Неистребимый тухлый больничный запах, неслышные напуганные больные, бодрящиеся родственники, окаменевшая равнодушная жестокость на лицах медицинских регистраторов. Нелепые людские придумки о возвышающей грозности чистилища! Вот здесь и есть чистилище. Дальше — пустота…
Спустился в подвал, пошел по долгому извилистому коридору, бетонно-серому, жмурясь от пронзительного света люминесцентных ламп. Коридор уперся в поперечный тоннель. Направо или налево? Вроде бы налево. Да-да, налево, тут будет снова поворот, за ним тоннель раздваивается, там направо, потом поведет вперед пронзительный запах вивария. Бесконечный лабиринт тоски, боли и страха…
Когда-то давно, по таким же подземным переходам, лестницам и коридорам шел к моему кабинету из тюремной камеры твой отец, многоуважаемый Игорь. А в том, что умер тогда твой брат, — нет моей вины, просто у него оказались слабые нервы, он не был готов к такой серьезной и жесткой игре, какой явилось «Разоблачение банды врачей-убийц». Табличка на двери «ЗАВ. III ИММУНОЛОГИЧЕСКИМ ОТД. К. М. Н. ЗЕЛЕНСКИЙ И.Н.». Распахнул дверь, посмотрел ему в лицо и устало сказал:
— Тятя, тятя, наши сети притащили мертвеца…
— К сожалению, ты еще далеко не мертвец. Физически, я имею в виду, — ответил он мне серьезно.
— Фи, Игорь! Этой мелодраматической фразой ты сеешь сомнения в твоих христианских и гиппократовских принципах.
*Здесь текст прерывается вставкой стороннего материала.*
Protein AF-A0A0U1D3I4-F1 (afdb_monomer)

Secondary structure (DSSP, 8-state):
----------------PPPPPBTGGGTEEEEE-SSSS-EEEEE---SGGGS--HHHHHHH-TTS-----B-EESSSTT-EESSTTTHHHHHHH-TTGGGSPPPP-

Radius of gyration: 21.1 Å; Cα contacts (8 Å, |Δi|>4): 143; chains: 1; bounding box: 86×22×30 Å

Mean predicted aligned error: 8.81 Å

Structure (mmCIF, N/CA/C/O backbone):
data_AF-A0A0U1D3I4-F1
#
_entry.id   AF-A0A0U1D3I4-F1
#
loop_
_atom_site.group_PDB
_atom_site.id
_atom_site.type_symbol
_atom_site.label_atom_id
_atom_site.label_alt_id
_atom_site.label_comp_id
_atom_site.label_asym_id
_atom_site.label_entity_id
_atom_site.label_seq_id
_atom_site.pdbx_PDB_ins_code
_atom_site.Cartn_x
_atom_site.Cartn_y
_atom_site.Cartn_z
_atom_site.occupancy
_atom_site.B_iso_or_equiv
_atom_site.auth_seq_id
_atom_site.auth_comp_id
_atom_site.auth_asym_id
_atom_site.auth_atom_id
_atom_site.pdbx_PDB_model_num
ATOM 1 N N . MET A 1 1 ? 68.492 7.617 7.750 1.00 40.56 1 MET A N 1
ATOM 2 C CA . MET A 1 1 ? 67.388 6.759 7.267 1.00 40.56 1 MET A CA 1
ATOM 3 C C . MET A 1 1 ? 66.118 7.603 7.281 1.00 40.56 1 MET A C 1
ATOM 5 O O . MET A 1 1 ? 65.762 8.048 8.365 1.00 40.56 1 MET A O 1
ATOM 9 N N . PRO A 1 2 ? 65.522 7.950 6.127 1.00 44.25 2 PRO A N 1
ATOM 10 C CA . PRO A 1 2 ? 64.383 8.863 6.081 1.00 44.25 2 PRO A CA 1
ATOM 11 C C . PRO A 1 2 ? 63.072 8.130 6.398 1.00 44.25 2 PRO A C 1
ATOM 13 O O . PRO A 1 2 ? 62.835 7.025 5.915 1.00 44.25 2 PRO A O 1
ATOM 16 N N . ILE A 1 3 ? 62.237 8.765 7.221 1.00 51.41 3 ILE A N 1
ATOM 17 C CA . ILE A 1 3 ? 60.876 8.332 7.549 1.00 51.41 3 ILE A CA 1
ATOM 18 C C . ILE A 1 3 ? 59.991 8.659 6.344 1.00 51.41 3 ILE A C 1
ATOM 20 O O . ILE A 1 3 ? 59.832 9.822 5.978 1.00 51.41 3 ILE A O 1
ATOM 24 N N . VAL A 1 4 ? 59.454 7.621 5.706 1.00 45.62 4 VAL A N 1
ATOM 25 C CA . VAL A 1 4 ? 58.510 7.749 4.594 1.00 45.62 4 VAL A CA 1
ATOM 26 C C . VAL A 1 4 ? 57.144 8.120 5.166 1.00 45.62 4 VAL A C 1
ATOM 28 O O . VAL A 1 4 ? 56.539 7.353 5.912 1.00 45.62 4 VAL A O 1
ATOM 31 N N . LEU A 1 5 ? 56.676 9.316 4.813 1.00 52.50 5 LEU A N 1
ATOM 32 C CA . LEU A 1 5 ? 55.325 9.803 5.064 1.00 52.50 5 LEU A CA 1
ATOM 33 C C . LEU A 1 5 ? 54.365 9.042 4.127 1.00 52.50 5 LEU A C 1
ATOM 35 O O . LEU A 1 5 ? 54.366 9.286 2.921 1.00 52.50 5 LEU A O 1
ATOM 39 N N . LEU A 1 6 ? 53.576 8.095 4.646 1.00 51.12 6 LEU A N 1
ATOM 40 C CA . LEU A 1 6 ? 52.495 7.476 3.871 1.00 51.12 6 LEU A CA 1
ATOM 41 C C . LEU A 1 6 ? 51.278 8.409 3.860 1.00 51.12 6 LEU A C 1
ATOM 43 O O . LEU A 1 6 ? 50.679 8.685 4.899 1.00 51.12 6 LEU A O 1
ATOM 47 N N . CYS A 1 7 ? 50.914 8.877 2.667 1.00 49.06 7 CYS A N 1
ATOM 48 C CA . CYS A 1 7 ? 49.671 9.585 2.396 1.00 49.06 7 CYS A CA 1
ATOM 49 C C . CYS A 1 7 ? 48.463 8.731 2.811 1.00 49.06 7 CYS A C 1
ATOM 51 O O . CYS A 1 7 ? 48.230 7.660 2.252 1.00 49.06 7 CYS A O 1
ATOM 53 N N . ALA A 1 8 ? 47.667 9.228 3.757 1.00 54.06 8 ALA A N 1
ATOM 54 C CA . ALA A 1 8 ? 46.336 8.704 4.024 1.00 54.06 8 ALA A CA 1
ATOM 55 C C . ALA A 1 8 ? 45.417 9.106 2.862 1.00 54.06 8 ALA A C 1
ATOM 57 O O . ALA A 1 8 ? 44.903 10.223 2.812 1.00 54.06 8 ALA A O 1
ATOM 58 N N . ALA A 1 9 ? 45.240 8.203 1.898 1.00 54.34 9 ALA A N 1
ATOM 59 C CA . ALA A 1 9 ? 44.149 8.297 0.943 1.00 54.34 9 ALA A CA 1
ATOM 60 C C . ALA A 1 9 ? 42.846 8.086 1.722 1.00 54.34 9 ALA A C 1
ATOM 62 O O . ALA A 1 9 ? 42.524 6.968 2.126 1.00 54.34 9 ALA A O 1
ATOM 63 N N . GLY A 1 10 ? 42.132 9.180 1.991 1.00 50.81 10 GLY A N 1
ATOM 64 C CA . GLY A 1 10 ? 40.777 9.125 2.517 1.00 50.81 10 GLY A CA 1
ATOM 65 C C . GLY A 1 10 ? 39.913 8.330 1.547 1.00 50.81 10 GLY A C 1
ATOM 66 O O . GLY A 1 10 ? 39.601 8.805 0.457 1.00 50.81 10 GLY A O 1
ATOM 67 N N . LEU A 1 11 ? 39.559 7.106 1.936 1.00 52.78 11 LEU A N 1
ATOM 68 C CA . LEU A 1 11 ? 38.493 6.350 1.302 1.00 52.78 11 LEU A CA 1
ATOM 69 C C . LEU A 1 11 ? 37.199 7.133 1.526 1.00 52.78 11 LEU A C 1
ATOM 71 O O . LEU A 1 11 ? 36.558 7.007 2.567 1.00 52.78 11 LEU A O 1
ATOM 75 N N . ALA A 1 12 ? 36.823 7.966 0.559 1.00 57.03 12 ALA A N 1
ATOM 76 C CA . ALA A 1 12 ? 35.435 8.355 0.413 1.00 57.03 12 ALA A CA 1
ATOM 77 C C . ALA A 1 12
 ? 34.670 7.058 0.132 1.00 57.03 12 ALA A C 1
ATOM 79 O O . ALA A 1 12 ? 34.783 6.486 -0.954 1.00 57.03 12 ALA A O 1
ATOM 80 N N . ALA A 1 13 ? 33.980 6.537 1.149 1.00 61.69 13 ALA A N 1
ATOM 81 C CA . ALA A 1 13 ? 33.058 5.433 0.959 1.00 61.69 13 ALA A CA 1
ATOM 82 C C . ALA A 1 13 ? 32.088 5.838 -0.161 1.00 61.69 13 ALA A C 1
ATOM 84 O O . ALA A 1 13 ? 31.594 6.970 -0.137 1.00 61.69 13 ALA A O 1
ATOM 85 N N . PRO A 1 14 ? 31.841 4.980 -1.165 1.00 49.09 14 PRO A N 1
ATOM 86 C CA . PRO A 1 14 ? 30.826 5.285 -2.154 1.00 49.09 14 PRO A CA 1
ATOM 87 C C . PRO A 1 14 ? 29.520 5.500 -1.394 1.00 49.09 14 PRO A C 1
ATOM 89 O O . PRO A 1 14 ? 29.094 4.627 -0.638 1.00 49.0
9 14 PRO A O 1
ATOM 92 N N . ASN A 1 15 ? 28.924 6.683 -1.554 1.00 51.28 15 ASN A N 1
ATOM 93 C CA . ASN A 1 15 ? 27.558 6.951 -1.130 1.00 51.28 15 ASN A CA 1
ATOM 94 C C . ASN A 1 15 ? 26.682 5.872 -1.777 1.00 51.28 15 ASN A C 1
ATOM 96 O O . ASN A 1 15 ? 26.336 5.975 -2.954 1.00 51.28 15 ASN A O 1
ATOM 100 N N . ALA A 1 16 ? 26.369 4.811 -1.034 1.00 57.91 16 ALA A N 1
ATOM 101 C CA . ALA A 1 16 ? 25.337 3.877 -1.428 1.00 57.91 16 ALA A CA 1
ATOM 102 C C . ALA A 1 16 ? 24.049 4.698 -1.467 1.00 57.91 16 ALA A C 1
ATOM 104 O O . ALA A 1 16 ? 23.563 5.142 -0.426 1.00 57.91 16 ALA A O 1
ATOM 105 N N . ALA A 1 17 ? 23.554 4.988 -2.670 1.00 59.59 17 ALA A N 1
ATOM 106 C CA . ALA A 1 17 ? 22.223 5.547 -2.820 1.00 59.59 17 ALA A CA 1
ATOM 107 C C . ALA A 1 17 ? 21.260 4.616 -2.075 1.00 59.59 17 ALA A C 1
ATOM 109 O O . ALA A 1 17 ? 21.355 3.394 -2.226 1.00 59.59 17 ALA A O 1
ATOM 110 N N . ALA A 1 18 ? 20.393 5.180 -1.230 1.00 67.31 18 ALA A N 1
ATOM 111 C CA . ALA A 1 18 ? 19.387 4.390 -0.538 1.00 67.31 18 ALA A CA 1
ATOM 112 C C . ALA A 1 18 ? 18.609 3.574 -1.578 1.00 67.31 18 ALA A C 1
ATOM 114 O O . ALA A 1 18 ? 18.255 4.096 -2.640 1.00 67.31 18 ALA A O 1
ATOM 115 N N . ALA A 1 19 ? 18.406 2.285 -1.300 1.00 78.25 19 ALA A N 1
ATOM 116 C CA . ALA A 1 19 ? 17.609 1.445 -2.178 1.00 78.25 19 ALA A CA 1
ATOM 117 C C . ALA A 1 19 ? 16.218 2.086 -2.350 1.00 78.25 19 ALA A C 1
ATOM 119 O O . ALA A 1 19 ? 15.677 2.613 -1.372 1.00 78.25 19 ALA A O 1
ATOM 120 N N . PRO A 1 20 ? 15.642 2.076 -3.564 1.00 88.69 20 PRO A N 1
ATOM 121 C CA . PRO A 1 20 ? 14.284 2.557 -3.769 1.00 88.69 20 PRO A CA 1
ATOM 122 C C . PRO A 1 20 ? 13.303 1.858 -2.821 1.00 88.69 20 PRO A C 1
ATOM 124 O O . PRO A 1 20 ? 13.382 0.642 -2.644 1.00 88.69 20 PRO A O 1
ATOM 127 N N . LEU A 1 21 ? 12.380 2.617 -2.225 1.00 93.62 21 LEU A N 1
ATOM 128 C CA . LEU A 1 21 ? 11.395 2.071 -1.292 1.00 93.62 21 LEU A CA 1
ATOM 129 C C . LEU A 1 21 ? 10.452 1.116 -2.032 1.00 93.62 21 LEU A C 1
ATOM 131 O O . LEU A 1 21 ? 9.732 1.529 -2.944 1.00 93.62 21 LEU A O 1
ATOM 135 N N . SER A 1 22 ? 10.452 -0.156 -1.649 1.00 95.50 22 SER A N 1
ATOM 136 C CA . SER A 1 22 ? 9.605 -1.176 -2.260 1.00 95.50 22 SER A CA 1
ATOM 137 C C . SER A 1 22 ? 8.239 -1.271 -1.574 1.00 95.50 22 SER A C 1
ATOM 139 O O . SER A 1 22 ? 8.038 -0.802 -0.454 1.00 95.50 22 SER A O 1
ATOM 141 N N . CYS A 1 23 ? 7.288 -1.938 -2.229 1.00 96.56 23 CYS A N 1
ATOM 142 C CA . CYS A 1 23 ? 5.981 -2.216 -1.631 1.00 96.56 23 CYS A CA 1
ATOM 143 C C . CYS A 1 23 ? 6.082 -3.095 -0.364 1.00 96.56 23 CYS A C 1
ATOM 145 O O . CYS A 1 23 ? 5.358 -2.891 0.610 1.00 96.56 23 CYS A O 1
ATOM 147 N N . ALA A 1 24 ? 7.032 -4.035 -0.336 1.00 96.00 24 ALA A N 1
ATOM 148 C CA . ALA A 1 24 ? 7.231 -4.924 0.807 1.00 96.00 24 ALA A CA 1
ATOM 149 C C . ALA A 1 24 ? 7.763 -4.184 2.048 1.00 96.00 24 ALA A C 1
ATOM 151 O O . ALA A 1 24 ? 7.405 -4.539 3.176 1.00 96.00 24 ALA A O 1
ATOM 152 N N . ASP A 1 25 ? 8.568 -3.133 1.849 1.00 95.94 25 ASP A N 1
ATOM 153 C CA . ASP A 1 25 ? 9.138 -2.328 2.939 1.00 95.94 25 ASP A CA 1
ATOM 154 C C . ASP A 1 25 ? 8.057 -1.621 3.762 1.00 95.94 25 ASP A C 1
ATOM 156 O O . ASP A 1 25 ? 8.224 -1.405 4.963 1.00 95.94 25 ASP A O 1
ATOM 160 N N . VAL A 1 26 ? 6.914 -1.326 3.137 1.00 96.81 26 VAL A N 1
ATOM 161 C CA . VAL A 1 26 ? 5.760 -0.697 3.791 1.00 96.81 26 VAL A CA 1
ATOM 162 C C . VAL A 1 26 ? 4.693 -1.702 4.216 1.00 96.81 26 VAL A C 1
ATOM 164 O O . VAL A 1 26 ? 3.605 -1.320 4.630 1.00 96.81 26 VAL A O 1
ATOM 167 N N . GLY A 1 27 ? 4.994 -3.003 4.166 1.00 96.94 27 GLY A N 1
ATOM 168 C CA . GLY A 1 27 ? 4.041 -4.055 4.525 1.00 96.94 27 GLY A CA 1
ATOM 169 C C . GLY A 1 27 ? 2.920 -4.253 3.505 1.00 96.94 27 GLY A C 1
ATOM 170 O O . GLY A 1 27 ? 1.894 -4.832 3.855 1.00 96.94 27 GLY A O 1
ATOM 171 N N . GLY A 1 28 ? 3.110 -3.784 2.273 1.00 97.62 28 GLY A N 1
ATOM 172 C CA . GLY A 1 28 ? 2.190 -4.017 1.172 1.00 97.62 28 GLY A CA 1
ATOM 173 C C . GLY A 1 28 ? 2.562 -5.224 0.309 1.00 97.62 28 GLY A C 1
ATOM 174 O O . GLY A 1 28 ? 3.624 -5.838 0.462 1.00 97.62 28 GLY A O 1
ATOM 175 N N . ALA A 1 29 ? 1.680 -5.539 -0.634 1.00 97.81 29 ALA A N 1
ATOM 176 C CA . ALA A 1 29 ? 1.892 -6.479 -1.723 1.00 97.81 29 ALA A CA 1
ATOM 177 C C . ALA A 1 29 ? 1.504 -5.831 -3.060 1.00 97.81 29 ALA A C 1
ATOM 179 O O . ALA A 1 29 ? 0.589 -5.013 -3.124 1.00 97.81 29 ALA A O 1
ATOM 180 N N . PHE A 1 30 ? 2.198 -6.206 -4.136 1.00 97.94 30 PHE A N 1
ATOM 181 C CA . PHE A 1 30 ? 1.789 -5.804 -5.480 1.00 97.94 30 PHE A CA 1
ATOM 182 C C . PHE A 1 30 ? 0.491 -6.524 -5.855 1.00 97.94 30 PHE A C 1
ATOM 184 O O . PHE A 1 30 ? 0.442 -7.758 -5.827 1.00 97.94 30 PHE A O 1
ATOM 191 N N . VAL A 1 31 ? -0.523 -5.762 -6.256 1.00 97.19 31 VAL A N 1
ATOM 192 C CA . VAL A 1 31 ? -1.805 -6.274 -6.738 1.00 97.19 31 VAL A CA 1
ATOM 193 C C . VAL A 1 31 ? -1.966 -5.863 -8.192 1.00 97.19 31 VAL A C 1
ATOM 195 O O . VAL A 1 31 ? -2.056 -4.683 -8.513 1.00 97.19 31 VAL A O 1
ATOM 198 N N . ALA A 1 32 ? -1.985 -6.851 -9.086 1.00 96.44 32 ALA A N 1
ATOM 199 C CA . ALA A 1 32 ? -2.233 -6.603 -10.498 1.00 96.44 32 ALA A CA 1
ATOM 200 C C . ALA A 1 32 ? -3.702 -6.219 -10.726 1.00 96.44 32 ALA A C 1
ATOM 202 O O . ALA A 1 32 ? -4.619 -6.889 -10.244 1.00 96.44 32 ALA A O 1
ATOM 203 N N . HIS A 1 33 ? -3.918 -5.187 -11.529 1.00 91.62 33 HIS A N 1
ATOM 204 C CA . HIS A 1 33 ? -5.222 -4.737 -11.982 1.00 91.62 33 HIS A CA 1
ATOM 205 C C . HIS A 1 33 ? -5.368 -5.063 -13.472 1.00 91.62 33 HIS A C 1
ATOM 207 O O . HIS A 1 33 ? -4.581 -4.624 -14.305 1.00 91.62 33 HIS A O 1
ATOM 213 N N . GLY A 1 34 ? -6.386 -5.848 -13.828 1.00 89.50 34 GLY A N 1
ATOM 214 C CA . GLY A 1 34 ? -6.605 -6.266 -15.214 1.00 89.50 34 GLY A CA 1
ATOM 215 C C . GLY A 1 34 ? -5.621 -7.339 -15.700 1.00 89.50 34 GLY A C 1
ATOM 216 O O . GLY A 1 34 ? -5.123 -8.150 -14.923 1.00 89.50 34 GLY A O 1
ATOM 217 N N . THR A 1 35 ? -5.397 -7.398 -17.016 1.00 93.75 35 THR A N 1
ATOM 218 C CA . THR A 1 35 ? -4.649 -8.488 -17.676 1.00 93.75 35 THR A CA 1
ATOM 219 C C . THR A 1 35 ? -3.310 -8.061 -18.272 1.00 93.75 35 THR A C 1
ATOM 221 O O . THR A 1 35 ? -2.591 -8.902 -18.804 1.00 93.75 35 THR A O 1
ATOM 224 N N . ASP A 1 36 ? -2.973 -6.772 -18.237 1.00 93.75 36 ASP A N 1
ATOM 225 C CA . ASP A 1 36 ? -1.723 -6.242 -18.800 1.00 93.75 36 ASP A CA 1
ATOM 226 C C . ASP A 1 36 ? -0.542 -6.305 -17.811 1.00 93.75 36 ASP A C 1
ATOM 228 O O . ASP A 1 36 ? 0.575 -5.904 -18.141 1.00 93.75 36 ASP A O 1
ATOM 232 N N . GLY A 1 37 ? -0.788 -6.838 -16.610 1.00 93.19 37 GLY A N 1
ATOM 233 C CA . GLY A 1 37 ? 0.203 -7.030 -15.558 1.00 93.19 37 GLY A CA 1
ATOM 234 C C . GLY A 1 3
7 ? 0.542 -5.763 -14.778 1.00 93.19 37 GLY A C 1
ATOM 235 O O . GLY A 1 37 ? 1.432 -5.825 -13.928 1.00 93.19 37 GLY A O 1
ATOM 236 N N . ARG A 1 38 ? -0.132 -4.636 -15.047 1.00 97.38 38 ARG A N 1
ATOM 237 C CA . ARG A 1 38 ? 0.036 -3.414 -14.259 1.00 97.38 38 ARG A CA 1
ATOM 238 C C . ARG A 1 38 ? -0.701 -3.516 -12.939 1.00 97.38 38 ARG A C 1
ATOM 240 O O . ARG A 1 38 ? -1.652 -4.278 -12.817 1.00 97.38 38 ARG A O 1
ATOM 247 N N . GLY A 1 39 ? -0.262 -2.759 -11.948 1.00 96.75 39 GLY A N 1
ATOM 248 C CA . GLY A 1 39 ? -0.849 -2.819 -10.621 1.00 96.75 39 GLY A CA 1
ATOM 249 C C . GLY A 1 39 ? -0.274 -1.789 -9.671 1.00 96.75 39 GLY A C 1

Такой умный человек и такой нехороший…
— К сожалению, я недостаточно умный. По-настоящему умный человек, наверное, не может быть хорошим.
— Вздор! Абсолютная чепуха! Возьми меня, к примеру…
— Да, ты убедительный пример. Наглядный — как сильный ум, большое жизненное знание связано с распадом доброты, совести, душевности.
— Ты не прав, Игорь. Никакой души нет!
— Ну, конечно, есть только тимус — вилочковая железа зародыша. Так, что ли? — спросил он с нескрываемым отвращением.
— Да! Когда он есть — тимус! А когда его нет, надо думать о душе…
Он ответил мне что-то, но звук вдруг плавно ушел, будто выведенный регулятором, и сам Игорь вдруг стал текучим, блекло-серым, дрожаще-множащимся, нечетким, пока не исчез в тусклом фоне стены. И спрашивать его, куда он делся, не было желания и смысла, я знал, что язык, губы мне не повинуются, я нем. Тифлосурдия. Прострация немоты, глухоты, слепоты. Отъединенность от мира. Свобода. Свобода замкнутой неволи. Я жил внутри себя, как в забытом равелине. Я стал могилой самому себе. И там, внутри, радостно жрал мои клетки тумор.